Victim blaming is when the person who the victim is speaking to asks questions or say things which imply that the victim could have done more to protect themselves and could have, in some way, stopped their abuse. Victims, like the one in the highly reported Stanford rape case, report being asked questions such as:

  • How much were you drinking?woman thinking about victim blaming
  • Why did you drink alcohol at all?
  • Do you normally drink that much?
  • How often do you “party”?
  • Have many sexual partners have you had?
  • Do you have a history of cheating on your significant other?
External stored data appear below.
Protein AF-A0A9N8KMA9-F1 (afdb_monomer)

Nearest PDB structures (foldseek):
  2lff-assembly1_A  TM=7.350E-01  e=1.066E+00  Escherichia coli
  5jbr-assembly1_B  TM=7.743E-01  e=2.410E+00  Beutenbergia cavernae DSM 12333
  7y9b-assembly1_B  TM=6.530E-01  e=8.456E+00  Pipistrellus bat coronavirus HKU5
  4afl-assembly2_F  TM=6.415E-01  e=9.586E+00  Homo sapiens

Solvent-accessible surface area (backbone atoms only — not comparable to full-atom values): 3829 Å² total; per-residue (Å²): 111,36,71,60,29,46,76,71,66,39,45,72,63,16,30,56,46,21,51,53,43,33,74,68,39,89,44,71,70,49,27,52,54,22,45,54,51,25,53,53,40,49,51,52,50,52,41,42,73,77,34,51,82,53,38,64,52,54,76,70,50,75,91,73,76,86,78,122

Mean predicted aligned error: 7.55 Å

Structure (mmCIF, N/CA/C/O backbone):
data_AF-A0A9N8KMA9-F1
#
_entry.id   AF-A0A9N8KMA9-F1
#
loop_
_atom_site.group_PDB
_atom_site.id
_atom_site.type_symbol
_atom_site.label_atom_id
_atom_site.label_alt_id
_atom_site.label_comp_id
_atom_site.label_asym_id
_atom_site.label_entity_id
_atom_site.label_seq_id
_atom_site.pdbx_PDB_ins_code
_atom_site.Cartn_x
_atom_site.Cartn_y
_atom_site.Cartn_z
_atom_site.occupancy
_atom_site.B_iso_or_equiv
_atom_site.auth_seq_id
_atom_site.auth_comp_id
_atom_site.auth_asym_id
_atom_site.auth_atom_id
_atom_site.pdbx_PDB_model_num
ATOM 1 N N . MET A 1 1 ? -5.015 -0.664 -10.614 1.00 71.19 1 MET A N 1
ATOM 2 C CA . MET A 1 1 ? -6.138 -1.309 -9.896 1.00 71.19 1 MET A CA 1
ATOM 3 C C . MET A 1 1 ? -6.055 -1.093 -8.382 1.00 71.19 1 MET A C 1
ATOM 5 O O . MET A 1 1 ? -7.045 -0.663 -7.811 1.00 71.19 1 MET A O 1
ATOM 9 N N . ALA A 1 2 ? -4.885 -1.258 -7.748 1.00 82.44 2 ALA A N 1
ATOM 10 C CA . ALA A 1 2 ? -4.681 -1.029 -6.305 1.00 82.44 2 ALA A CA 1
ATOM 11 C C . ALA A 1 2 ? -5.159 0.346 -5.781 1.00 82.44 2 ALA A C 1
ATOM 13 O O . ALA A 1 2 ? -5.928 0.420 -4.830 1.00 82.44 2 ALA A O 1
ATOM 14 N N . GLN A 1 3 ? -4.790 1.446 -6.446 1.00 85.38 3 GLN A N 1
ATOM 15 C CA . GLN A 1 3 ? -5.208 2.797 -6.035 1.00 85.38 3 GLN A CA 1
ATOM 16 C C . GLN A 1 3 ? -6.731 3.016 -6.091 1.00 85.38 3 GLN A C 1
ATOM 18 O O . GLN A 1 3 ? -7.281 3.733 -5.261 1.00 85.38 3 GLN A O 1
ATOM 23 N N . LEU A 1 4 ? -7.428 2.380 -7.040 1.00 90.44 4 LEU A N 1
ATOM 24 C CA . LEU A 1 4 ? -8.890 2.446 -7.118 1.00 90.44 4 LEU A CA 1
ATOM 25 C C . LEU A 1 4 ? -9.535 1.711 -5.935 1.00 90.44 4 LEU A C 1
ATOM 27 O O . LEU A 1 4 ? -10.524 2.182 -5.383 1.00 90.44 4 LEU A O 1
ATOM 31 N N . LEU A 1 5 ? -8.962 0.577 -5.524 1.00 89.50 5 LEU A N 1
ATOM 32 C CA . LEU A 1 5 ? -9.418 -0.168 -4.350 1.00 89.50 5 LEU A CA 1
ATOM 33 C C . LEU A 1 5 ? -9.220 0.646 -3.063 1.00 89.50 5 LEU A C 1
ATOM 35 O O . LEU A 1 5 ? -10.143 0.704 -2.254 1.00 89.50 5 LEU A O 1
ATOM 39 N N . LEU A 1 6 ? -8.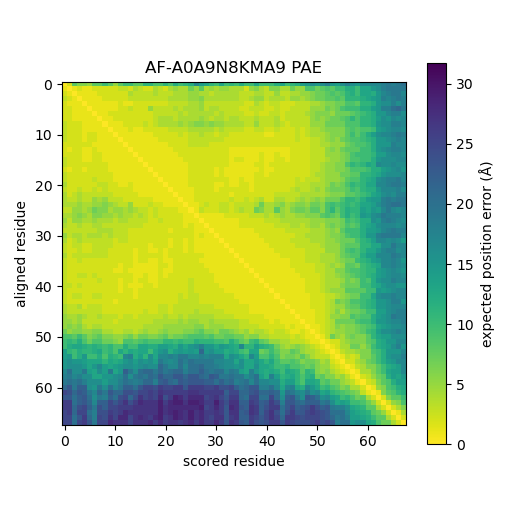103 1.377 -2.929 1.00 88.12 6 LEU A N 1
ATOM 40 C CA . LEU A 1 6 ? -7.903 2.320 -1.819 1.00 88.12 6 LEU A CA 1
ATOM 41 C C . LEU A 1 6 ? -8.997 3.391 -1.762 1.00 88.12 6 LEU A C 1
ATOM 43 O O . LEU A 1 6 ? -9.562 3.633 -0.699 1.00 88.12 6 LEU A O 1
ATOM 47 N N . GLN A 1 7 ? -9.339 3.999 -2.901 1.00 88.62 7 GLN A N 1
ATOM 48 C CA . GLN A 1 7 ? -10.402 5.011 -2.964 1.00 88.62 7 GLN A CA 1
ATOM 49 C C . GLN A 1 7 ? -11.784 4.444 -2.608 1.00 88.62 7 GLN A C 1
ATOM 51 O O . GLN A 1 7 ? -12.624 5.163 -2.077 1.00 88.62 7 GLN A O 1
ATOM 56 N N . GLN A 1 8 ? -12.017 3.155 -2.871 1.00 90.12 8 GLN A N 1
ATOM 57 C CA . GLN A 1 8 ? -13.241 2.446 -2.481 1.00 90.12 8 GLN A CA 1
ATOM 58 C C . GLN A 1 8 ? -13.233 1.974 -1.016 1.00 90.12 8 GLN A C 1
ATOM 60 O O . GLN A 1 8 ? -14.199 1.349 -0.585 1.00 90.12 8 GLN A O 1
ATOM 65 N N . GLY A 1 9 ? -12.157 2.218 -0.259 1.00 86.88 9 GLY A N 1
ATOM 66 C CA . GLY A 1 9 ? -11.997 1.725 1.112 1.00 86.88 9 GLY A CA 1
ATOM 67 C C . GLY A 1 9 ? -11.677 0.229 1.212 1.00 86.88 9 GLY A C 1
ATOM 68 O O . GLY A 1 9 ? -11.669 -0.321 2.310 1.00 86.88 9 GLY A O 1
ATOM 69 N N . LYS A 1 10 ? -11.378 -0.432 0.089 1.00 92.56 10 LYS A N 1
ATOM 70 C CA . LYS A 1 10 ? -10.977 -1.846 0.006 1.00 92.56 10 LYS A CA 1
ATOM 71 C C . LYS A 1 10 ? -9.476 -1.981 0.256 1.00 92.56 10 LYS A C 1
ATOM 73 O O . LYS A 1 10 ? -8.690 -2.295 -0.639 1.00 92.56 10 LYS A O 1
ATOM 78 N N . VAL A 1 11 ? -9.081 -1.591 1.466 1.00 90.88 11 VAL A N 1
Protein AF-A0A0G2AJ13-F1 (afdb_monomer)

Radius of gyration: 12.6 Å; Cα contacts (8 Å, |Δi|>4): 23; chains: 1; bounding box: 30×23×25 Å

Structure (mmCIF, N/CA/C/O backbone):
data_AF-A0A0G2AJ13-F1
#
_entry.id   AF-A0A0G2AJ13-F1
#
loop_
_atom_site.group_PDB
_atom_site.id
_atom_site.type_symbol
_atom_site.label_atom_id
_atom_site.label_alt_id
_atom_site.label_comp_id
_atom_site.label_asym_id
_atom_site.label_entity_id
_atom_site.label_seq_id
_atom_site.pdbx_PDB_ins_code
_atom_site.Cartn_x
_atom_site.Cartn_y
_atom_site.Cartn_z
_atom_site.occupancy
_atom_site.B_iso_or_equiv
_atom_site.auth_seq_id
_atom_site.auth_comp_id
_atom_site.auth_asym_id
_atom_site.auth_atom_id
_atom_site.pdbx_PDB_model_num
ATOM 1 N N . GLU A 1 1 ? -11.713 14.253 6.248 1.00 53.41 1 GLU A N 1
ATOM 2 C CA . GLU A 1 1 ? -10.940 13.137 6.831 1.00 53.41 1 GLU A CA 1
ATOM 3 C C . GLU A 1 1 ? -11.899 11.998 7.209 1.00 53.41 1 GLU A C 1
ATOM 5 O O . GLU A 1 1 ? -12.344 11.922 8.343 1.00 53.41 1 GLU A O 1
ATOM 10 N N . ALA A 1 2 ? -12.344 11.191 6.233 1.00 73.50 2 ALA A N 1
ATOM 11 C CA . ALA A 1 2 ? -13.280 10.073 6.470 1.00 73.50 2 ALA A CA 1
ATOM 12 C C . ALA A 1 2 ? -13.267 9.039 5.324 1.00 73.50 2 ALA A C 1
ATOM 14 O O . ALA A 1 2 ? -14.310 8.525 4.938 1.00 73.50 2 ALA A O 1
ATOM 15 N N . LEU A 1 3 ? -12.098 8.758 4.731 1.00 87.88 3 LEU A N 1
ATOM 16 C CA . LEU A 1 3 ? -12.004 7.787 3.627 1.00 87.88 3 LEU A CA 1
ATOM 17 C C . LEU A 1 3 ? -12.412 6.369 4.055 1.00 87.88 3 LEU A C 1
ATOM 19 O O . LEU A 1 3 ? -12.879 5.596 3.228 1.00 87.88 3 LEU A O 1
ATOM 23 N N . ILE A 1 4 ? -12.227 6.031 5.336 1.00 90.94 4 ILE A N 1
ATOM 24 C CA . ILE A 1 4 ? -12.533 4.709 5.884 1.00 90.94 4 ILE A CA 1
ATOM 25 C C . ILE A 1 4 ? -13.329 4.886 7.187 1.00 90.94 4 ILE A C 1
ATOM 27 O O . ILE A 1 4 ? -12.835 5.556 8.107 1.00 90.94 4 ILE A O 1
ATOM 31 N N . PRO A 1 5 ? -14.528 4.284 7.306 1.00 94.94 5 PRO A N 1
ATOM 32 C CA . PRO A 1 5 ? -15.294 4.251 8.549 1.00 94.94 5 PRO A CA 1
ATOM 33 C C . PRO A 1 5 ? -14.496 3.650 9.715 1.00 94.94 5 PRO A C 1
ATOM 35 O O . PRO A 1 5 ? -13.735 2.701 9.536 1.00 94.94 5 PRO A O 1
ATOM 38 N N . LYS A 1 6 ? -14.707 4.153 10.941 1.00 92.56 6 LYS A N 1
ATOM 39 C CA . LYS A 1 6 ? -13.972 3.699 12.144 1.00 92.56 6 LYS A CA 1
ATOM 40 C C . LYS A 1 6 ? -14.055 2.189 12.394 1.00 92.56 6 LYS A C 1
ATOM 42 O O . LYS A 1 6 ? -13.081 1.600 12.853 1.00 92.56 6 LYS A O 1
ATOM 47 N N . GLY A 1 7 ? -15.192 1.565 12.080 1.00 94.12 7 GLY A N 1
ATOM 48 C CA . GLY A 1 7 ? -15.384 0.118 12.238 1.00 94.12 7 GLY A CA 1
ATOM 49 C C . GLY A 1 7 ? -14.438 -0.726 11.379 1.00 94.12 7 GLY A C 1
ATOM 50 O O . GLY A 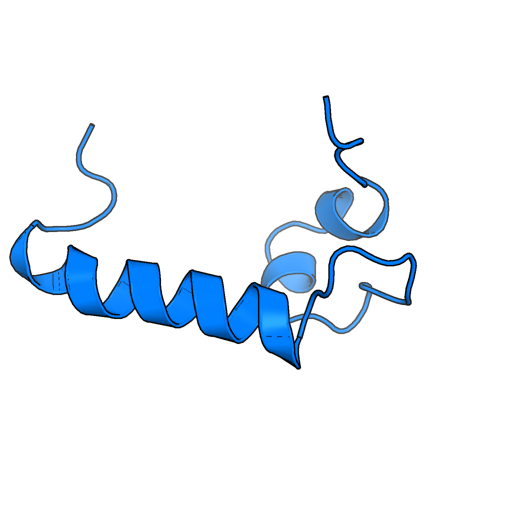1 7 ? -14.066 -1.831 11.779 1.00 94.12 7 GLY A O 1
ATOM 51 N N . ASP A 1 8 ? -13.976 -0.171 10.256 1.00 95.94 8 ASP A N 1
ATOM 52 C CA . ASP A 1 8 ? -13.188 -0.896 9.260 1.00 95.94 8 ASP A CA 1
ATOM 53 C C . ASP A 1 8 ? -11.681 -0.679 9.398 1.00 95.94 8 ASP A C 1
ATOM 55 O O . ASP A 1 8 ? -10.888 -1.353 8.739 1.00 95.94 8 ASP A O 1
ATOM 59 N N . TRP A 1 9 ? -11.252 0.209 10.299 1.00 94.81 9 TRP A N 1
ATOM 60 C CA . TRP A 1 9 ? -9.839 0.549 10.484 1.00 94.81 9 TRP A CA 1
ATOM 61 C C . TRP A 1 9 ? -8.971 -0.672 10.756 1.00 94.81 9 TRP A C 1
ATOM 63 O O . TRP A 1 9 ? -7.895 -0.808 10.177 1.00 94.81 9 TRP A O 1
ATOM 73 N N . LYS A 1 10 ? -9.446 -1.597 11.597 1.00 94.81 10 LYS A N 1
ATOM 74 C CA . LYS A 1 10 ? -8.703 -2.824 11.907 1.00 94.81 10 LYS A CA 1
ATOM 75 C C . LYS A 1 10 ? -8.486 -3.697 10.668 1.00 94.81 10 LYS A C 1
ATOM 77 O O . LYS A 1 10 ? -7.432 -4.311 10.537 1.00 94.81 10 LYS A O 1
ATOM 82 N N . TYR A 1 11 ? -9.455 -3.741 9.754 1.00 95.75 11 TYR A N 1
ATOM 83 C CA . TYR A 1 11 ? -9.364 -4.557 8.547 1.00 95.75 11 TYR A CA 1
ATOM 84 C C . TYR A 1 11 ? -8.469 -3.895 7.510 1.00 95.75 11 TYR A C 1
ATOM 86 O O . TYR A 1 11 ? -7.595 -4.557 6.958 1.00 95.75 11 TYR A O 1
ATOM 94 N N . VAL A 1 12 ? -8.623 -2.585 7.301 1.00 95.56 12 VAL A N 1
ATOM 95 C CA . VAL A 1 12 ? -7.795 -1.870 6.329 1.00 95.56 12 VAL A CA 1
ATOM 96 C C . VAL A 1 12 ? -6.339 -1.808 6.778 1.00 95.56 12 VAL A C 1
ATOM 98 O O . VAL A 1 12 ? -5.457 -2.113 5.980 1.00 95.56 12 VAL A O 1
ATOM 101 N N . ASN A 1 13 ? -6.062 -1.513 8.051 1.00 96.12 13 ASN A N 1
ATOM 102 C CA . ASN A 1 13 ? -4.686 -1.481 8.554 1.00 96.12 13 ASN A CA 1
ATOM 103 C C . ASN A 1 13 ? -3.998 -2.842 8.396 1.00 96.12 13 ASN A C 1
ATOM 105 O O . ASN A 1 13 ? -2.891 -2.910 7.865 1.00 96.12 13 ASN A O 1
ATOM 109 N N . ASN A 1 14 ? -4.668 -3.934 8.780 1.00 97.12 14 ASN A N 1
ATOM 110 C CA . ASN A 1 14 ? -4.124 -5.277 8.579 1.00 97.12 14 ASN A CA 1
ATOM 111 C C . ASN A 1 14 ? -3.950 -5.602 7.089 1.00 97.12 14 ASN A C 1
ATOM 113 O O . ASN A 1 14 ? -2.920 -6.150 6.707 1.00 97.12 14 ASN A O 1
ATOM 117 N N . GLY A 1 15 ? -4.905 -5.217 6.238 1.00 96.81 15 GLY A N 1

  • What were you wearing?
  • Did you scream?
  • Did you actually tell them no?
  • Why were you out late at night?
  • Did you flirt with them?
  • Did you lead them on and let them think it was ok to touch you?

The bottom line is that it doesn’t matter what a person is wearing, how much they have had to drink or eat, what time of day it was,  or who they were with before, during, or after the attack – sexual assault is never the victim’s fault.